Determine which blood pressure medication should be stopped first

There is no universal protocol for which drugs to stop first, because patients may have different reasons for taking certain drugs, for example. B. ACE inhibitors for diabetics, beta blockers for patients with coronary artery disease, or alpha blockers for patients with benign prostatic hypertrophy (BPH). Therefore, we recommend individualizing the prescribing of antihypertensive drugs.

However, unless other drug treatment is required, we recommend stopping diuretics first, as low-carb diets often have a diuretic effect on their own.

Instruct the patient to continue to monitor their blood pressure closely to ensure it does not rise after the medication is reduced or stopped.

Frequently Asked Questions

Can medications affect ketosis?

Medications that affect ketosis include: Antibiotics, such as amoxicillin and ciprofloxacin Anticonvulsants, such as phenytoin and carbamazepine Anti-inflammatory drugs, such as ibuprofen and naproxen Antihistamines, such as diphenhydramine Beta-blockers, such as propranolol and metoprolol Calcium channel blockers, such as nifedipine and verapamil Corticosteroids, such as prednisone Diuretics, such as hydrochlorothiazide and furosemide Hormones, such as estrogen and testosterone Insulin Methyldopa Oral contraceptives, such as ethinyl estradiol and levonorgestrel Phenothiazines, such as chlorpromazine Steroids, such as prednisone and dexamethasone Thyroid medications, such as levothyroxine

How long does it take to adjust to a low carb diet?

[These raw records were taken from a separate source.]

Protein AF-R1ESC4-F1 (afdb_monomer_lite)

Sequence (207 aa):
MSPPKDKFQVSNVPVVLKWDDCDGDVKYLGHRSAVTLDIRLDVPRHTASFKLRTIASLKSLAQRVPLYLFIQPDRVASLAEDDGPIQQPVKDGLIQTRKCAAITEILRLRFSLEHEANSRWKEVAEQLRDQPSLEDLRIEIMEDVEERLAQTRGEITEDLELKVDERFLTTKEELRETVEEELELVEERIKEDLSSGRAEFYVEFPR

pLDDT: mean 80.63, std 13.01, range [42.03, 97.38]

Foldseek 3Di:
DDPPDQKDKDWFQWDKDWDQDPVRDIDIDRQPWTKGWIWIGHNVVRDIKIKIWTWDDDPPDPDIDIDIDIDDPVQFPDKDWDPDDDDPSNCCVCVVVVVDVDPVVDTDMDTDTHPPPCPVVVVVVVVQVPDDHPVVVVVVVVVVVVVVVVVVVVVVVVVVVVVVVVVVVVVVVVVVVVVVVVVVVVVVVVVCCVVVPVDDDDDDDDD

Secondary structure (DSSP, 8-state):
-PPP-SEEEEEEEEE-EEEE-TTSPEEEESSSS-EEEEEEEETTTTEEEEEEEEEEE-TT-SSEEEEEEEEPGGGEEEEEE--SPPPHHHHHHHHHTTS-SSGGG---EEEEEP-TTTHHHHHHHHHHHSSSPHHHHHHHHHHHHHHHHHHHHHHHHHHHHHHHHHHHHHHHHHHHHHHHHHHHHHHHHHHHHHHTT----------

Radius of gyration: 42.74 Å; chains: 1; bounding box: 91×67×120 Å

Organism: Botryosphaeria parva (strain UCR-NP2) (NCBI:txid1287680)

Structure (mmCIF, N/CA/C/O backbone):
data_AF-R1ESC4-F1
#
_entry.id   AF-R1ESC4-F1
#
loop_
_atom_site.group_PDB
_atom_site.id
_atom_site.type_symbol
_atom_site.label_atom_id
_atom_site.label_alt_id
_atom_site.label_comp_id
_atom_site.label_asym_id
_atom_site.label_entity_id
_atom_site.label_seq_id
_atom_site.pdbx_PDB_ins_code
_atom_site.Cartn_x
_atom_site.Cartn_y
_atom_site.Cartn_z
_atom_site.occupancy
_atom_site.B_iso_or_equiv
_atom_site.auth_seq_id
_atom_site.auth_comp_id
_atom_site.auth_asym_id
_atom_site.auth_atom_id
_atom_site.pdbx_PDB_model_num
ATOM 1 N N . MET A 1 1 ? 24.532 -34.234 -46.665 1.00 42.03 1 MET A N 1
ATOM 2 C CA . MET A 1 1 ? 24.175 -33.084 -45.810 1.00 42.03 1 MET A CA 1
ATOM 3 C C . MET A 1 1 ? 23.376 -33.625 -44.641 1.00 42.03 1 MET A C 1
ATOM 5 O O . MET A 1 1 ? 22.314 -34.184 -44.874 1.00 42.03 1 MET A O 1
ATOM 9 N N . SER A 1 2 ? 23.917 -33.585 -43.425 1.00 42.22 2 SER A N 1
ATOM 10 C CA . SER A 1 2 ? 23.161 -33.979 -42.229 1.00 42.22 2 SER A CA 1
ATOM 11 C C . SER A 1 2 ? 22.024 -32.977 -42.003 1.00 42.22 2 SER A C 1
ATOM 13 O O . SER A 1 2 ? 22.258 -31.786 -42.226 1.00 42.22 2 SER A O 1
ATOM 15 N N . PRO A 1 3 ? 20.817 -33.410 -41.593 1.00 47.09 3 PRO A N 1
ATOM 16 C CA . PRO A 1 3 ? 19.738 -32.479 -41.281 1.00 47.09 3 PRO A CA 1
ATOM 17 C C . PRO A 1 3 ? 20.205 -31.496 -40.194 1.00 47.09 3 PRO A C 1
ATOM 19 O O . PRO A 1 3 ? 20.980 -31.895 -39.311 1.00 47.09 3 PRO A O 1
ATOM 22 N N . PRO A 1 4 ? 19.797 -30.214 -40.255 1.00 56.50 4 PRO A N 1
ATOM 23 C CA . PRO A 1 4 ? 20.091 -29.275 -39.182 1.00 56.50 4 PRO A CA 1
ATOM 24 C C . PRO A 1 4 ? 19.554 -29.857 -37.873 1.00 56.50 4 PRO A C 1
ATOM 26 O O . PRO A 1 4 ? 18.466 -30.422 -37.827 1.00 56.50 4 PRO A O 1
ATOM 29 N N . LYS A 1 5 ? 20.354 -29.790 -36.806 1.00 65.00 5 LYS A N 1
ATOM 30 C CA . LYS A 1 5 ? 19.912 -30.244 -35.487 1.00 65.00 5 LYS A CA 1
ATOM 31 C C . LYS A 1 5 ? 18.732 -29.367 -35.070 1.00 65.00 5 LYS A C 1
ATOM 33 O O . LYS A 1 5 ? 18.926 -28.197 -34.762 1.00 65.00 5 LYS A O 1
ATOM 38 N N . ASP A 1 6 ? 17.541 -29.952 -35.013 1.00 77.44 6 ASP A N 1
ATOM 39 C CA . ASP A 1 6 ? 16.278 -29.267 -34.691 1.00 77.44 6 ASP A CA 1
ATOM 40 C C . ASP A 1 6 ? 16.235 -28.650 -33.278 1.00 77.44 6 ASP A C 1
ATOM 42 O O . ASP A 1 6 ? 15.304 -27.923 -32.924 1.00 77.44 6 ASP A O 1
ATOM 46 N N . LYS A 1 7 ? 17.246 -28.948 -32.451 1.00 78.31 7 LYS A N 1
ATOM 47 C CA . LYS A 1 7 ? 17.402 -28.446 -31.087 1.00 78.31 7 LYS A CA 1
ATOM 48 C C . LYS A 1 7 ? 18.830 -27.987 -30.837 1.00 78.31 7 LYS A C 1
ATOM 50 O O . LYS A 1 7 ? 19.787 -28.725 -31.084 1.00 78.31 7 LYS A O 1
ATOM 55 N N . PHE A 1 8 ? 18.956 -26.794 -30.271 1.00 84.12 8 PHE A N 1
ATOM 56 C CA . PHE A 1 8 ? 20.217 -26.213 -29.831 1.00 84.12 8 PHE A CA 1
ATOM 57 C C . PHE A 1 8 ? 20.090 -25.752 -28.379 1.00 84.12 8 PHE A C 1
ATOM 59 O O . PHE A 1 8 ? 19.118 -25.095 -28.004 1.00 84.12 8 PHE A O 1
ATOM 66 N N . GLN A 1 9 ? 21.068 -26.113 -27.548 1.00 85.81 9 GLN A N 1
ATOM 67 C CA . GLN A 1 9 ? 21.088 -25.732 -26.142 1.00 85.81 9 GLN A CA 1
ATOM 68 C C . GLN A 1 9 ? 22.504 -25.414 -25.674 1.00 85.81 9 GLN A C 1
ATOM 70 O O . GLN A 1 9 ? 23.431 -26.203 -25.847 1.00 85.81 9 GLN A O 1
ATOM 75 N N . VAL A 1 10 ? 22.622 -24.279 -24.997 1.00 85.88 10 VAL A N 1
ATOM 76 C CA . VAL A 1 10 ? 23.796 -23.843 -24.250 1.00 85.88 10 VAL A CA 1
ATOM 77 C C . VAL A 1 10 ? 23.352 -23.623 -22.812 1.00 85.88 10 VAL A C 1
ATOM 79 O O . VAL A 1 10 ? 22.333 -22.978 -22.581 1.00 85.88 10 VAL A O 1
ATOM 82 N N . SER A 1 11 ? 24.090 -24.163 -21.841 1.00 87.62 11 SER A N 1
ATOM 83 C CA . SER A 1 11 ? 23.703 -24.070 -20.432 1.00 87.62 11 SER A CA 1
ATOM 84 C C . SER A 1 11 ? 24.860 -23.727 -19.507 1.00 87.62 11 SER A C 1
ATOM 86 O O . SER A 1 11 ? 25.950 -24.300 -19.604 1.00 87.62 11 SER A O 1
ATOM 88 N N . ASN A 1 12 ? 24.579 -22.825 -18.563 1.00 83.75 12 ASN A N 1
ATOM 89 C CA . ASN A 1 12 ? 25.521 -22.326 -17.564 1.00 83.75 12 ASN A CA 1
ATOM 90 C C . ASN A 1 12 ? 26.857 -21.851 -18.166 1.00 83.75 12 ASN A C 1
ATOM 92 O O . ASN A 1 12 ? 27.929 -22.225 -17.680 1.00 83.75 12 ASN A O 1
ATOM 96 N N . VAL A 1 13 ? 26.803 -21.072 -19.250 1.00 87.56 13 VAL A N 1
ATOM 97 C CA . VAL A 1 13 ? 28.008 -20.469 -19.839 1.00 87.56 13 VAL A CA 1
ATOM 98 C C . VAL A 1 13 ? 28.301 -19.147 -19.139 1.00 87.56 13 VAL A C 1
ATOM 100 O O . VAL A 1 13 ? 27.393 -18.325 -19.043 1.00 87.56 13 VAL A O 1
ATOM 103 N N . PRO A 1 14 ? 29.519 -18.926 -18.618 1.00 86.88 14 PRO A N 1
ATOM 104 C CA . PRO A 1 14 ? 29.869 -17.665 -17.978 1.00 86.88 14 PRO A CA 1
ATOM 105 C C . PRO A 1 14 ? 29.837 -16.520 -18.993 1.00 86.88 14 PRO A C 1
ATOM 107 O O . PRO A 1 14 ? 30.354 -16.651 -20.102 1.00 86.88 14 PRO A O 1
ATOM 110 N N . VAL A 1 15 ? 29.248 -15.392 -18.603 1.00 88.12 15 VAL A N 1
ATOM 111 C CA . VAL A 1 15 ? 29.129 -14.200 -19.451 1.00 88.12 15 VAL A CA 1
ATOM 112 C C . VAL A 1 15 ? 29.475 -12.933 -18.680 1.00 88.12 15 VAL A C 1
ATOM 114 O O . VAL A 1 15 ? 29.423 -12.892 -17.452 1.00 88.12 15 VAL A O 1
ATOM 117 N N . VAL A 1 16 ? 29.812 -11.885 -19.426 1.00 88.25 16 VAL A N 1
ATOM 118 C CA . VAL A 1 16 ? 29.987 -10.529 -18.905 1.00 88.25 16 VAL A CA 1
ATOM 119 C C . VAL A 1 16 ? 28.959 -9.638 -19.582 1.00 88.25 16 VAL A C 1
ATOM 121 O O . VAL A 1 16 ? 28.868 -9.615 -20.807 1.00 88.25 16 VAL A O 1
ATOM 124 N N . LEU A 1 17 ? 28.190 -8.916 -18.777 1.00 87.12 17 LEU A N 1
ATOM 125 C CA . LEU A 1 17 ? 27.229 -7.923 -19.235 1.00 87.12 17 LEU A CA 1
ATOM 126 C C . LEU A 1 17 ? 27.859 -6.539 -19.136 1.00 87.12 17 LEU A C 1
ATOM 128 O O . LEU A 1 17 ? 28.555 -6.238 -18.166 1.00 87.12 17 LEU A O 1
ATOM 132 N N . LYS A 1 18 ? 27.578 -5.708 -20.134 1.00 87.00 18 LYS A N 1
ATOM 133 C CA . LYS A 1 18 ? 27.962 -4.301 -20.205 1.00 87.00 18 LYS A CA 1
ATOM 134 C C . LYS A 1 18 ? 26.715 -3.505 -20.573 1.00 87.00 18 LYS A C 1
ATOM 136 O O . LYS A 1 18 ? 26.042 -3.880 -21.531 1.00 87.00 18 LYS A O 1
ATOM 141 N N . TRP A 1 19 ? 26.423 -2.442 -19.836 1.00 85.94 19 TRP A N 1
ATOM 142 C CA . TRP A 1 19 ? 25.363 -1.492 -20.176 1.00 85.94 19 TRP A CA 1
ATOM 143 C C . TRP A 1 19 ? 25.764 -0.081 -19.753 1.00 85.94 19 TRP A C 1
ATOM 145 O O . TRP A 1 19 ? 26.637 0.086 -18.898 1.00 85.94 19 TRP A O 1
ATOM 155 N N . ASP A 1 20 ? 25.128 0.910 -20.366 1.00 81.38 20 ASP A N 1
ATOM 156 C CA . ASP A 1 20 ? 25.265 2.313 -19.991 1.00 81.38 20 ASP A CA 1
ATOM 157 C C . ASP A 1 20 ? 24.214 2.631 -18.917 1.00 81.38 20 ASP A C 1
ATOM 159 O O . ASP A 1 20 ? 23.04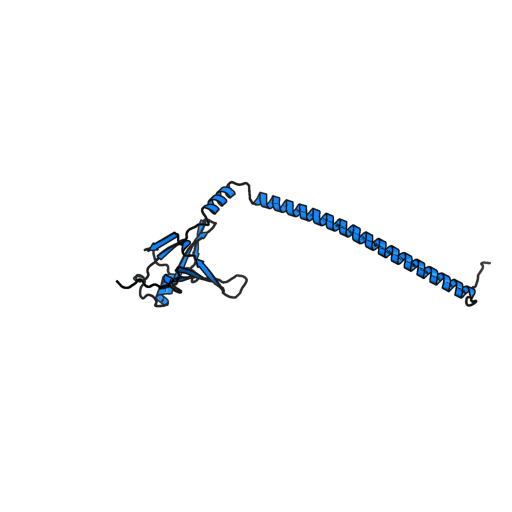1 2.278 -19.061 1.00 81.38 20 ASP A O 1
ATOM 163 N N . ASP A 1 21 ? 24.646 3.223 -17.808 1.00 76.88 21 ASP A N 1
ATOM 164 C CA . ASP A 1 21 ? 23.781 3.686 -16.723 1.00 76.88 21 ASP A CA 1
ATOM 165 C C . ASP A 1 21 ? 23.101 5.013 -17.087 1.00 76.88 21 ASP A C 1
ATOM 167 O O . ASP A 1 21 ? 23.505 5.695 -18.033 1.00 76.88 21 ASP A O 1
ATOM 171 N N . CYS A 1 22 ? 22.105 5.417 -16.301 1.00 65.56 22 CYS A N 1
ATOM 172 C CA . CYS A 1 22 ? 21.406 6.694 -16.470 1.00 65.56 22 CYS A CA 1
ATOM 173 C C . CYS A 1 22 ? 22.357 7.904 -16.407 1.00 65.56 22 CYS A C 1
ATOM 175 O O . CYS A 1 22 ? 22.117 8.907 -17.074 1.00 65.56 22 CYS A O 1
ATOM 177 N N . ASP A 1 23 ? 23.463 7.776 -15.669 1.00 74.88 23 ASP A N 1
ATOM 178 C CA . ASP A 1 23 ? 24.499 8.805 -15.516 1.00 74.88 23 ASP A CA 1
ATOM 179 C C . ASP A 1 23 ? 25.506 8.841 -16.688 1.00 74.88 23 ASP A C 1
ATOM 181 O O . ASP A 1 23 ? 26.479 9.590 -16.657 1.00 74.88 23 ASP A O 1
ATOM 185 N N . GLY A 1 24 ? 25.317 8.006 -17.719 1.00 73.00 24 GLY A N 1
ATOM 186 C CA . GLY A 1 24 ? 26.255 7.856 -18.840 1.00 73.00 24 GLY A CA 1
ATOM 187 C C . GLY A 1 24 ? 27.488 7.002 -18.517 1.00 73.00 24 GLY A C 1
ATOM 188 O O . GLY A 1 24 ? 28.344 6.785 -19.375 1.00 73.00 24 GLY A O 1
ATOM 189 N N . ASP A 1 25 ? 27.568 6.483 -17.293 1.00 80.25 25 ASP A N 1
ATOM 190 C CA . ASP A 1 25 ? 28.610 5.569 -16.846 1.00 80.25 25 ASP A CA 1
ATOM 191 C C . ASP A 1 25 ? 28.419 4.164 -17.421 1.00 80.25 25 ASP A C 1
ATOM 193 O O . ASP A 1 25 ? 27.359 3.556 -17.295 1.00 80.25 25 ASP A O 1
ATOM 197 N N . VAL A 1 26 ? 29.493 3.562 -17.926 1.00 82.62 26 VAL A N 1
ATOM 198 C CA . VAL A 1 26 ? 29.468 2.150 -18.319 1.00 82.62 26 VAL A CA 1
ATOM 199 C C . VAL A 1 26 ? 29.575 1.259 -17.081 1.00 82.62 26 VAL A C 1
ATOM 201 O O . VAL A 1 26 ? 30.605 1.244 -16.397 1.00 82.62 26 VAL A O 1
ATOM 204 N N . LYS A 1 27 ? 28.558 0.434 -16.830 1.00 83.88 27 LYS A N 1
ATOM 205 C CA . LYS A 1 27 ? 28.573 -0.580 -15.770 1.00 83.88 27 LYS A CA 1
ATOM 206 C C . LYS A 1 27 ? 28.819 -1.971 -16.347 1.00 83.88 27 LYS A C 1
ATOM 208 O O . LYS A 1 27 ? 28.475 -2.286 -17.487 1.00 83.88 27 LYS A O 1
ATOM 213 N N . TYR A 1 28 ? 29.425 -2.818 -15.519 1.00 84.44 28 TYR A N 1
ATOM 214 C CA . TYR A 1 28 ? 29.746 -4.198 -15.862 1.00 84.44 28 TYR A CA 1
ATOM 215 C C . TYR A 1 28 ? 29.228 -5.159 -14.794 1.00 84.44 28 TYR A C 1
ATOM 217 O O . TYR A 1 28 ? 29.395 -4.925 -13.594 1.00 84.44 28 TYR A O 1
ATOM 225 N N . LEU A 1 29 ? 28.668 -6.287 -15.228 1.00 84.19 29 LEU A N 1
ATOM 226 C CA . LEU A 1 29 ? 28.312 -7.414 -14.366 1.00 84.19 29 LEU A CA 1
ATOM 227 C C . LEU A 1 29 ? 28.980 -8.682 -14.901 1.00 84.19 29 LEU A C 1
ATOM 229 O O . LEU A 1 29 ? 29.040 -8.888 -16.107 1.00 84.19 29 LEU A O 1
ATOM 233 N N . GLY A 1 30 ? 29.492 -9.535 -14.015 1.00 79.38 30 GLY A N 1
ATOM 234 C CA . GLY A 1 30 ? 30.292 -10.708 -14.396 1.00 79.38 30 GLY A CA 1
ATOM 235 C C . GLY A 1 30 ? 31.750 -10.641 -13.936 1.00 79.38 30 GLY A C 1
ATOM 236 O O . GLY A 1 30 ? 32.380 -11.682 -13.795 1.00 79.38 30 GLY A O 1
ATOM 237 N N . HIS A 1 31 ? 32.284 -9.447 -13.631 1.00 75.94 31 HIS A N 1
ATOM 238 C CA . HIS A 1 31 ? 33.666 -9.291 -13.138 1.00 75.94 31 HIS A CA 1
ATOM 239 C C . HIS A 1 31 ? 33.853 -9.664 -11.670 1.00 75.94 31 HIS A C 1
ATOM 241 O O . HIS A 1 31 ? 34.890 -10.208 -11.310 1.00 75.94 31 HIS A O 1
ATOM 247 N N . ARG A 1 32 ? 32.870 -9.355 -10.818 1.00 68.62 32 ARG A N 1
ATOM 248 C CA . ARG A 1 32 ? 32.926 -9.614 -9.363 1.00 68.62 32 ARG A CA 1
ATOM 249 C C . ARG A 1 32 ? 31.948 -10.692 -8.898 1.00 68.62 32 ARG A C 1
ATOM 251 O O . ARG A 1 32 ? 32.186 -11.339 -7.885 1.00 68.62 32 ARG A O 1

It takes a few weeks to adjust to a low carb diet.

How do you stop fatigue on a low carb diet?

Fatigue is a common side effect of low carb diets. Fatigue can be caused by a lack of carbs, but it can also be caused by other factors such as sleep deprivation, stress, or illness. Some people find that they are able to avoid fatigue on low carb diets by taking supplements like B vitamins and magnesium. Others find that they are able to avoid fatigue by eating more protein and fat. Some people find that they are able to avoid fatigue by taking a break from low carb eating for a few days. How do you stop fatigue on a ketogenic diet? Fatigue is a common side effect of ketogenic diets. Some people find that they are able to avoid fatigue on ketogenic diets by taking supplements like B vitamins and magnesium. Some people find that they are able to avoid fatigue by taking a break from ketogenic eating for a few days.